A FIPE, nesse cenário, funciona como referência de mercado para o valor de reposição ou indenização, mas a seguradora ajusta o prêmio com base no perfil de risco específico da frota, atividades operacionais e políticas de preservação. Por isso, é comum ver contratos de seguro com cláusulas de franquia, limites de indenização diferenciados por componentes de alto custo (motor, cabine, transmissão) e opções de cobertura que contemplam perda total, colisões, danos por fenômenos da natureza e roubo qualificado. Em termos práticos, o entendimento da FIPE ajuda o gestor de seguros a dimensionar o valor de cobertura requerido, a planejar a renovação da apólice e a estabelecer um programa de proteção com telemetria, manutenção preventiva e treinamentos de condutores que reduzem a incidência de sinistros.
Considerações finais e dicas de proteção para o FH-540
Para quem opera o Volvo FH-540 Globetrotter 6×4 2p (E5) 2018, a gestão de seguros eficaz passa por uma combinação de fatores: manter a custódia de documentação de manutenção, investir na telemetria para monitorar consumo e comportamento de condução, e assegurar que a cabine e os componentes críticos recebam inspeções periódicas. A prevenção de falhas por meio de manutenção programada reduz o tempo de inatividade da frota, o que, por consequência, impacta positivamente no custo total de propriedade e na lucratividade da operação. Além disso, considerar a prática de rotas com planejamento de abastecimento, uso de pneus apropriados para cada condição climática e a verificação regular de cargas ajuda a prevenir perdas e desgastes desnecessários, contribuindo para uma operação mais estável e segura.

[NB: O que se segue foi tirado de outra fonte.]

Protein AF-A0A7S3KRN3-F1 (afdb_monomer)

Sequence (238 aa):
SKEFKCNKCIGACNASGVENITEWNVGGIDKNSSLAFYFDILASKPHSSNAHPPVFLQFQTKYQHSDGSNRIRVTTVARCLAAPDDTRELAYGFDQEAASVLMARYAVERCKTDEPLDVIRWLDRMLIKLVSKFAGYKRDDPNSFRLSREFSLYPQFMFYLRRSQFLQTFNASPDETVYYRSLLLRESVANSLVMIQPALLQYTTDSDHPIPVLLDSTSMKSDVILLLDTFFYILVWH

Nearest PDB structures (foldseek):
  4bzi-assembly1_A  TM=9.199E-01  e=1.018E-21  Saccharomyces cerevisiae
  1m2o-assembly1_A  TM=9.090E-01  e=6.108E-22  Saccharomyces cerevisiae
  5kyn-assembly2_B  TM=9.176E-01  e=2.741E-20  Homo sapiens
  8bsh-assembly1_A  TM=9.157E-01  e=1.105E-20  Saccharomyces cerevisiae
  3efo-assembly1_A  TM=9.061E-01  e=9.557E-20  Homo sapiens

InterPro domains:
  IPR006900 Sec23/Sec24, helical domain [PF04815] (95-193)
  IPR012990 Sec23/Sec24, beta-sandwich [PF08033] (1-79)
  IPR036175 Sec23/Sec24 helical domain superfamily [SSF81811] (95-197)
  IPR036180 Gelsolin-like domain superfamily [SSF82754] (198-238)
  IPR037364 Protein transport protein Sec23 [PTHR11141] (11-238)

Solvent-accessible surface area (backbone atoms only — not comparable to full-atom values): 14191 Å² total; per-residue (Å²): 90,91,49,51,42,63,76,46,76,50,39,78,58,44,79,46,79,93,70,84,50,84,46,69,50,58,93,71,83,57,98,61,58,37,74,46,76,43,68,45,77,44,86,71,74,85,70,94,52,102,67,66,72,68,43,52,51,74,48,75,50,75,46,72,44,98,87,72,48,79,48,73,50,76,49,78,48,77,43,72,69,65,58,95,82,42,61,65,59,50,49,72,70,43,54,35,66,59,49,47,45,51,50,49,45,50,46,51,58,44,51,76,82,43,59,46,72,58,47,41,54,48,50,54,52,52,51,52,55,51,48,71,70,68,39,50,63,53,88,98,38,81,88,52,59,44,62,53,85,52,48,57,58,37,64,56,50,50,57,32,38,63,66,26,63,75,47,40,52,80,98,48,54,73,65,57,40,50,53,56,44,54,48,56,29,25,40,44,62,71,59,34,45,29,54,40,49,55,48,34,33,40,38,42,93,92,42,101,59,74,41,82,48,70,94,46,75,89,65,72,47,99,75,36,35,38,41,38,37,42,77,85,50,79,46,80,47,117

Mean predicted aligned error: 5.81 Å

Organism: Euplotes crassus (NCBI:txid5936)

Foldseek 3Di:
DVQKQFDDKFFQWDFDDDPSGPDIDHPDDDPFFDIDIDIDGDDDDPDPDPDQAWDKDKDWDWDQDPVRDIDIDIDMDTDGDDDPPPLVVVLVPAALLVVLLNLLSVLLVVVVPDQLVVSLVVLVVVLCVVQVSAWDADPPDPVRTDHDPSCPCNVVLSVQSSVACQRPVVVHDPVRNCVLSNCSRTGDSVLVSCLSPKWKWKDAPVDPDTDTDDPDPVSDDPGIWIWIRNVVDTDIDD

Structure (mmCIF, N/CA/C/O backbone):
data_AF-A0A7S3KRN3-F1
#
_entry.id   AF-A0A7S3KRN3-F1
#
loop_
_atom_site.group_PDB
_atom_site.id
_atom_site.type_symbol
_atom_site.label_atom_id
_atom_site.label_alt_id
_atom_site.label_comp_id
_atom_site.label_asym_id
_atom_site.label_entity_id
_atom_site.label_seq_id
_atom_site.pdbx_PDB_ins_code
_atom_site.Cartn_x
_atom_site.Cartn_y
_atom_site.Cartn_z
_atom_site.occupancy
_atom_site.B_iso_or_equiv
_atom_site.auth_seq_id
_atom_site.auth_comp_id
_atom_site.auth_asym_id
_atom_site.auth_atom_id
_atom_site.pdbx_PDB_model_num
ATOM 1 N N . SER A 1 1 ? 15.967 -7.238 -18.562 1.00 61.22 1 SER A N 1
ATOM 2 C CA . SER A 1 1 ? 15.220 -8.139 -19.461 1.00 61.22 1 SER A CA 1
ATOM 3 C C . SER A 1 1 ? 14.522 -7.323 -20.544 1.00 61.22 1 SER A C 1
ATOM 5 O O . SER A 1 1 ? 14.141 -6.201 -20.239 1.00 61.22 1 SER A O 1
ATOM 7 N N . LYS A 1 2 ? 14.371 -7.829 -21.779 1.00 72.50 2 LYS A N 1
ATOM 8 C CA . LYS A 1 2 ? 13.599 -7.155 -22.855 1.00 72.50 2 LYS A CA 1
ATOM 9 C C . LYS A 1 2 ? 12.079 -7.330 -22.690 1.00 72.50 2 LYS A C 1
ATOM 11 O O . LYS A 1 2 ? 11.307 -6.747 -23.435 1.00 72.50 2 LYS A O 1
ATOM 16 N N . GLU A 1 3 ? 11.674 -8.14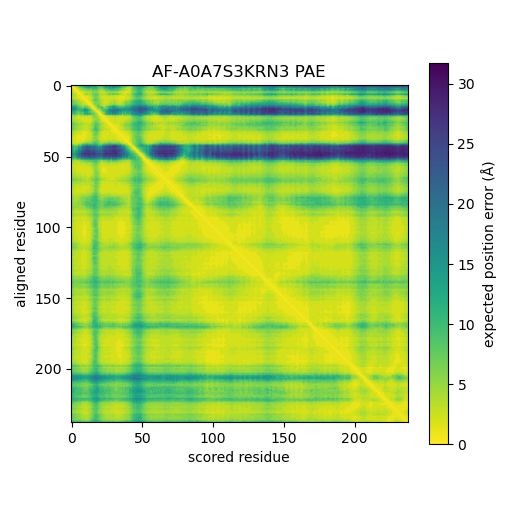3 -21.722 1.00 77.19 3 GLU A N 1
ATOM 17 C CA . GLU A 1 3 ? 10.306 -8.577 -21.445 1.00 77.19 3 GLU A CA 1
ATOM 18 C C . GLU A 1 3 ? 9.535 -7.595 -20.548 1.00 77.19 3 GLU A C 1
ATOM 20 O O . GLU A 1 3 ? 8.319 -7.702 -20.440 1.00 77.19 3 GLU A O 1
ATOM 25 N N . PHE A 1 4 ? 10.215 -6.622 -19.926 1.00 79.94 4 PHE A N 1
ATOM 26 C CA . PHE A 1 4 ? 9.572 -5.597 -19.102 1.00 79.94 4 PHE A CA 1
ATOM 27 C C . PHE A 1 4 ? 10.032 -4.209 -19.480 1.00 79.94 4 PHE A C 1
ATOM 29 O O . PHE A 1 4 ? 11.205 -3.983 -19.785 1.00 79.94 4 PHE A O 1
ATOM 36 N N . LYS A 1 5 ? 9.113 -3.266 -19.325 1.00 86.25 5 LYS A N 1
ATOM 37 C CA . LYS A 1 5 ? 9.420 -1.846 -19.296 1.00 86.25 5 LYS A CA 1
ATOM 38 C C . LYS A 1 5 ? 9.027 -1.292 -17.936 1.00 86.25 5 LYS A C 1
ATOM 40 O O . LYS A 1 5 ? 7.888 -1.459 -17.508 1.00 86.25 5 LYS A O 1
ATOM 45 N N . CYS A 1 6 ? 9.968 -0.652 -17.240 1.00 87.06 6 CYS A N 1
ATOM 46 C CA . CYS A 1 6 ? 9.606 0.124 -16.062 1.00 87.06 6 CYS A CA 1
ATOM 47 C C . CYS A 1 6 ? 8.885 1.386 -16.533 1.00 87.06 6 CYS A C 1
ATOM 49 O O . CYS A 1 6 ? 9.423 2.154 -17.328 1.00 87.06 6 CYS A O 1
ATOM 51 N N . ASN A 1 7 ? 7.654 1.561 -16.074 1.00 83.88 7 ASN A N 1
ATOM 52 C CA . ASN A 1 7 ? 6.805 2.670 -16.485 1.00 83.88 7 ASN A CA 1
ATOM 53 C C . ASN A 1 7 ? 6.804 3.806 -15.480 1.00 83.88 7 ASN A C 1
ATOM 55 O O . ASN A 1 7 ? 6.577 4.959 -15.842 1.00 83.88 7 ASN A O 1
ATOM 59 N N . LYS A 1 8 ? 6.956 3.468 -14.199 1.00 88.25 8 LYS A N 1
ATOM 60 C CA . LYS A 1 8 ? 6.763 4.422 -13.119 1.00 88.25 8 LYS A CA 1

Quando o tema é seguro, vale a pena investir em soluções de proteção específicas: alarmes de controle de acesso, rastreadores com geofencing, e sensores de colisão ou de capotamento que possam alertar rapidamente a equipe de operação. A combinação de uma prática de manutenção sólida com tecnologia de monitoramento tende a se refletir em prêmios mais adequados e condições de cobertura mais estáveis ao longo do tempo. Em termos de planejamento financeiro, é recomendado manter uma reserva para eventuais substituições de itens de alto custo, como motor ou transmissão, e revisar periodicamente as coberturas para alinhar com as mudanças na operação da frota e com as flutuações de mercado apresentadas pela FIPE.